The present invention relates to an ultrasound inspection apparatus that generates an ultrasound image to be used in the inspection and diagnosis of an inspection object by capturing an image of the inspection object such as an organ inside a living body by transmitting and receiving an ultrasonic beam, and relates to an ultrasound inspection method and a recording medium.
Conventionally in the medical field, ultrasound inspection apparatuses such as ultrasound image diagnostic apparatuses that utilize ultrasound images have been put to practical use. In general, such an ultrasound inspection apparatus includes an ultrasound probe having a plurality of elements (ultrasound transducers) built therein and an apparatus main body connected to this ultrasound probe. The ultrasound inspection apparatus generates an ultrasound image by transmitting ultrasonic beams toward an inspection object (subject) from the plurality of elements of the ultrasound probe, receiving ultrasonic echoes from the subject with the ultrasound probe and then electrically processing the received ultrasonic echo signals in the apparatus main body.

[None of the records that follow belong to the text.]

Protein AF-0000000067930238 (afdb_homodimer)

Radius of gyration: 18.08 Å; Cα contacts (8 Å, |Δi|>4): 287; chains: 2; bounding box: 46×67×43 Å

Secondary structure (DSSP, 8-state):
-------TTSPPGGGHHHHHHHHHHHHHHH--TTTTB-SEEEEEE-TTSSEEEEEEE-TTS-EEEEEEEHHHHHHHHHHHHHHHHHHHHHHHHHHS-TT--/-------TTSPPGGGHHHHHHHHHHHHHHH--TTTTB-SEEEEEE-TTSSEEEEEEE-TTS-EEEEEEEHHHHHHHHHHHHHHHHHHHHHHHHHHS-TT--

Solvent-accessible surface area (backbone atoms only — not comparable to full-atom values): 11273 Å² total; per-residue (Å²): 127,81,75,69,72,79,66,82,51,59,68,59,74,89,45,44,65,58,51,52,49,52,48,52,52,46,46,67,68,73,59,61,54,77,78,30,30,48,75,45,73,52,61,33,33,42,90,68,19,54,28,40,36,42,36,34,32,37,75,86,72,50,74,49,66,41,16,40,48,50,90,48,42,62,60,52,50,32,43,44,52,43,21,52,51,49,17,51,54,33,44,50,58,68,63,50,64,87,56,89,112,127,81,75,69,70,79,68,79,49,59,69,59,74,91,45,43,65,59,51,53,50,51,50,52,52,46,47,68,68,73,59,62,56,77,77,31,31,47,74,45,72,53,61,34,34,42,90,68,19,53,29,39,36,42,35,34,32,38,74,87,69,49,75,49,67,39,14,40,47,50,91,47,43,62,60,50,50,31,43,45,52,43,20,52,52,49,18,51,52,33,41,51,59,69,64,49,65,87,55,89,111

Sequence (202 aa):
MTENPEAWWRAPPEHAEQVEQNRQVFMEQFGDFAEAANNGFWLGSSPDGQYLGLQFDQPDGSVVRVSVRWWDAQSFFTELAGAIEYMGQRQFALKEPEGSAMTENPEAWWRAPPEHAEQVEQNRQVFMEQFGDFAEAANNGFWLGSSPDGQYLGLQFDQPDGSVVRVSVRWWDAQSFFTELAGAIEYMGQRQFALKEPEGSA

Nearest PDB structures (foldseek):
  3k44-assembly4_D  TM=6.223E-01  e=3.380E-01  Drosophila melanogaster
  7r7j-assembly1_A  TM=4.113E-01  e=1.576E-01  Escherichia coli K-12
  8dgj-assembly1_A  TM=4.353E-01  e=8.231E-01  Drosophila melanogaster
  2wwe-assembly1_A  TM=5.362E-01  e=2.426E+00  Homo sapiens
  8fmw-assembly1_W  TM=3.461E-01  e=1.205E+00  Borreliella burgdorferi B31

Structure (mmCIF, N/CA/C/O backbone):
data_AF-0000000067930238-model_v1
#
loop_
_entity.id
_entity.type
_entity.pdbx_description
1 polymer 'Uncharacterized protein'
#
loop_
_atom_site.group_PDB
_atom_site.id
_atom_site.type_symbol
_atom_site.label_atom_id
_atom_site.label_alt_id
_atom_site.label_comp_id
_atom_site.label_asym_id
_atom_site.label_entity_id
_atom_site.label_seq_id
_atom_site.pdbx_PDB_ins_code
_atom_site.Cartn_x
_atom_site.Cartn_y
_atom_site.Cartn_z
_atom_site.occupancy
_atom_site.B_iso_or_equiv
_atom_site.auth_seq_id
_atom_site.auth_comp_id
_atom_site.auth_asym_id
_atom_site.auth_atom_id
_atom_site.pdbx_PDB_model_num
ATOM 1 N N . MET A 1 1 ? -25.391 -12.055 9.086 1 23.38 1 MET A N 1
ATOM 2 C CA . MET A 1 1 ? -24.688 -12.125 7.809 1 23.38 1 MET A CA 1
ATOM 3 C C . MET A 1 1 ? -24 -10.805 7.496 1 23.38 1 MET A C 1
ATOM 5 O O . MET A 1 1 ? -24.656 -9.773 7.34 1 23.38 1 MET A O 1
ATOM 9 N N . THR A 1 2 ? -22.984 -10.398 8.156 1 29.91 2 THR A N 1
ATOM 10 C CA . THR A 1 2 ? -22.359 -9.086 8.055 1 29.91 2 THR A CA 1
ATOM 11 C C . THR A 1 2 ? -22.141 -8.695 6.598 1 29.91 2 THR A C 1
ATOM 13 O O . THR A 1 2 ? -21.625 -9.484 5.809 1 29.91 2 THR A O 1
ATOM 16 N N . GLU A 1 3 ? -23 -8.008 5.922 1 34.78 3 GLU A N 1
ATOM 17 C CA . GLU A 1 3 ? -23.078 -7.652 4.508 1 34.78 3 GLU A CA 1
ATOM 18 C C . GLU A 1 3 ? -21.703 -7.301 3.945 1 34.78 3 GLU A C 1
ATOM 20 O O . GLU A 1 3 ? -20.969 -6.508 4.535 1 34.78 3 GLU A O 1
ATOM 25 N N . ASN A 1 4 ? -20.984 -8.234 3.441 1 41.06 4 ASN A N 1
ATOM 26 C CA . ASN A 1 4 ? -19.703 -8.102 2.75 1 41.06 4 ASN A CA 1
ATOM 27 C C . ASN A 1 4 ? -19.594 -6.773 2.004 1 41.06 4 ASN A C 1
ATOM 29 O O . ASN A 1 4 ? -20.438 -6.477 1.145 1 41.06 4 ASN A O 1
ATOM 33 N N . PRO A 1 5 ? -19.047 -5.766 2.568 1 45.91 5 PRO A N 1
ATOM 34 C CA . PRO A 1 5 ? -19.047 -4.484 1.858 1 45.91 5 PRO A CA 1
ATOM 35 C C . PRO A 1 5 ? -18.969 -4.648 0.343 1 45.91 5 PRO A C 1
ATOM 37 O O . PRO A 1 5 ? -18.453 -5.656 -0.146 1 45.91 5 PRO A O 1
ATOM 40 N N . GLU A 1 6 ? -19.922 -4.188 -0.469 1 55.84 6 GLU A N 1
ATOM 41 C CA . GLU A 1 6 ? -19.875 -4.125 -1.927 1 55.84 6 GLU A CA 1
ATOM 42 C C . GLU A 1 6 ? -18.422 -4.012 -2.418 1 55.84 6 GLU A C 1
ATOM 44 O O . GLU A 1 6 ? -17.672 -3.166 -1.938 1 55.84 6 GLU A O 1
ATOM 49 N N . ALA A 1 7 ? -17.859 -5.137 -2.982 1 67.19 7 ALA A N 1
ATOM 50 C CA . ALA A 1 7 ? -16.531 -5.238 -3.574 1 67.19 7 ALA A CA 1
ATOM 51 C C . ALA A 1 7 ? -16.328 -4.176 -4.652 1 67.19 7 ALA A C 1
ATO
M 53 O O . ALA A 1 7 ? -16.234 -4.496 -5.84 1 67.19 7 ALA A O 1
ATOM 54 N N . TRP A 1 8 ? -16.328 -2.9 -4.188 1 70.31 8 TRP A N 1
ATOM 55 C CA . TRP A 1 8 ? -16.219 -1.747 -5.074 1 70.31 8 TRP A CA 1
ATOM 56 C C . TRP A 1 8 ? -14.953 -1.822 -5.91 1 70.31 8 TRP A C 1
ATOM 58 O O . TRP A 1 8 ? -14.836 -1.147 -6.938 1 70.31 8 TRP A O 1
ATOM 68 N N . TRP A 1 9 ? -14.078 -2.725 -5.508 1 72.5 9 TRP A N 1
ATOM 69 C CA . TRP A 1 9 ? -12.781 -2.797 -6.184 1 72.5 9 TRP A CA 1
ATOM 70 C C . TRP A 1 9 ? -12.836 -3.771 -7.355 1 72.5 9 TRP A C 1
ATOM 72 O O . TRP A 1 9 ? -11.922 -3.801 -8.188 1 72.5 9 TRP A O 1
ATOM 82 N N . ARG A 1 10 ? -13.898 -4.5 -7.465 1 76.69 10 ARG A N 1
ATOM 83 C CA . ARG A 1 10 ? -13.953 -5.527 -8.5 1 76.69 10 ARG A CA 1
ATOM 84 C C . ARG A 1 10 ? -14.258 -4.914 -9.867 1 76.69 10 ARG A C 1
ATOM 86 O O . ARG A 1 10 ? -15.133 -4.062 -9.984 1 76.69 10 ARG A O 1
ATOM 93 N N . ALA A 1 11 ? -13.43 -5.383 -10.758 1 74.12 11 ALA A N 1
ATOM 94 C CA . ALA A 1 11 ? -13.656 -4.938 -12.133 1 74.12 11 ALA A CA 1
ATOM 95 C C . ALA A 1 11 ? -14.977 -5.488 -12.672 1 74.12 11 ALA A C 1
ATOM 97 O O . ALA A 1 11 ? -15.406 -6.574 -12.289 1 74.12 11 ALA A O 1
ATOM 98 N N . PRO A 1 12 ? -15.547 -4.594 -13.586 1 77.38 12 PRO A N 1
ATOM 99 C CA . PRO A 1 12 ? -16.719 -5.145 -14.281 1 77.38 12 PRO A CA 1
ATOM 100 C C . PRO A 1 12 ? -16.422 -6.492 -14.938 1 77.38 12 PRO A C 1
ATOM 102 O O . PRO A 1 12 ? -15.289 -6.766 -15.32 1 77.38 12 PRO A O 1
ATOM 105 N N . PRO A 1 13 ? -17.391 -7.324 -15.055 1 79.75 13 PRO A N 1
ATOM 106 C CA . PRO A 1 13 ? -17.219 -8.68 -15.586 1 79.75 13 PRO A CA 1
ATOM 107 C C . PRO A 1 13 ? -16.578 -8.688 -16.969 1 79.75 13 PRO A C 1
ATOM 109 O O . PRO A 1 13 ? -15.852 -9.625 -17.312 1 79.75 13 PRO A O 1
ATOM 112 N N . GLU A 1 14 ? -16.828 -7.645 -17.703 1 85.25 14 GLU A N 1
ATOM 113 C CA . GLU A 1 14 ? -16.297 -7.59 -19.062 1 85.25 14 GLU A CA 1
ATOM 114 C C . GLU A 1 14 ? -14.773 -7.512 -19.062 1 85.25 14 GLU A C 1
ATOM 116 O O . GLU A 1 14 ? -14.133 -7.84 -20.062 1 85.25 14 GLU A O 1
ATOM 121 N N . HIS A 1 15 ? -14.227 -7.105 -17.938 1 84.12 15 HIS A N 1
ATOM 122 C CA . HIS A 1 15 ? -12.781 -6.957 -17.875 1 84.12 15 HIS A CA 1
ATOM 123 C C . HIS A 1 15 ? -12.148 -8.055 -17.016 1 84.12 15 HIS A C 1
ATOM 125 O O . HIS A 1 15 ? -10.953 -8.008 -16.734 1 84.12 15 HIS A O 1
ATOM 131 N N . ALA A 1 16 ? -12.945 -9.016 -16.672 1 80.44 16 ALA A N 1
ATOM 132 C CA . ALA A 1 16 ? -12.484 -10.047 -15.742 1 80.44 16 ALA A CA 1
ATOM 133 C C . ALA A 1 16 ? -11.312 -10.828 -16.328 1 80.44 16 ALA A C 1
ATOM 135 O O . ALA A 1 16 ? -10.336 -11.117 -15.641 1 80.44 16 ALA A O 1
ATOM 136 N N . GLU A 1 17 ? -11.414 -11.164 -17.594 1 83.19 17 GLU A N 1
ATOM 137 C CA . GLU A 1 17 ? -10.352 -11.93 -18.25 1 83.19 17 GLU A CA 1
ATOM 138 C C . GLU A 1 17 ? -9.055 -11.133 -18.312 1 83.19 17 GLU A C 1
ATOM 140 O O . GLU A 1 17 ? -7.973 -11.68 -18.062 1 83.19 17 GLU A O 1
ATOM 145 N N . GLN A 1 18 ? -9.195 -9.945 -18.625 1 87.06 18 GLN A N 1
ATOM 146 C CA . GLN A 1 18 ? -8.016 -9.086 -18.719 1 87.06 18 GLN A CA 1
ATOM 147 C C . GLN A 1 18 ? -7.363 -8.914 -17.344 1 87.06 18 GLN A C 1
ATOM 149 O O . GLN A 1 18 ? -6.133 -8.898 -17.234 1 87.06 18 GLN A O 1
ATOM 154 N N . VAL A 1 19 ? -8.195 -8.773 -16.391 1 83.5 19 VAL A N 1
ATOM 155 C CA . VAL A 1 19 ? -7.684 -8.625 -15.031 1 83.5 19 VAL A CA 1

When an ultrasound image is generated in such an ultrasound inspection apparatus, ultrasonic beams are focused and transmitted from the plurality of elements of the probe onto an inspection region of the subject such as an organ inside a living body or a lesion inside that organ, and ultrasonic echoes from reflectors of the inspection region such as the surfaces and boundaries of the organ or lesion are received via the plurality of elements. However, because ultrasonic echoes reflected by the same reflector are received by a plurality of elements, compared to an ultrasonic echo signal that is reflected by a reflector positioned at the focal position of an ultrasonic beam transmitted from a transmission element and received by the transmission element, an ultrasonic echo signal that is reflected by the same reflector and received by another element different to the transmission element is delayed. Consequently, in an ultrasound inspection apparatus, ultrasonic echo signals received by the plurality of elements are subjected to analog-to-digital (A/D) conversion to form a piece of element data, and then the piece of element data is subjected to reception focus processing, that is, the piece of element data is subjected to delay correction to match the phase of the element data and to phasing addition to generate sound ray signals, and then an ultrasound image is generated on the basis of the thus-obtained sound ray signals.
In such an ultrasound inspection technology, in order to improve the image quality of an ultrasound image, signals obtained by transmitting a plurality of ultrasonic beams that converge at a plurality of different focal points have been added together and as a result the quality of signals has been improved from the past.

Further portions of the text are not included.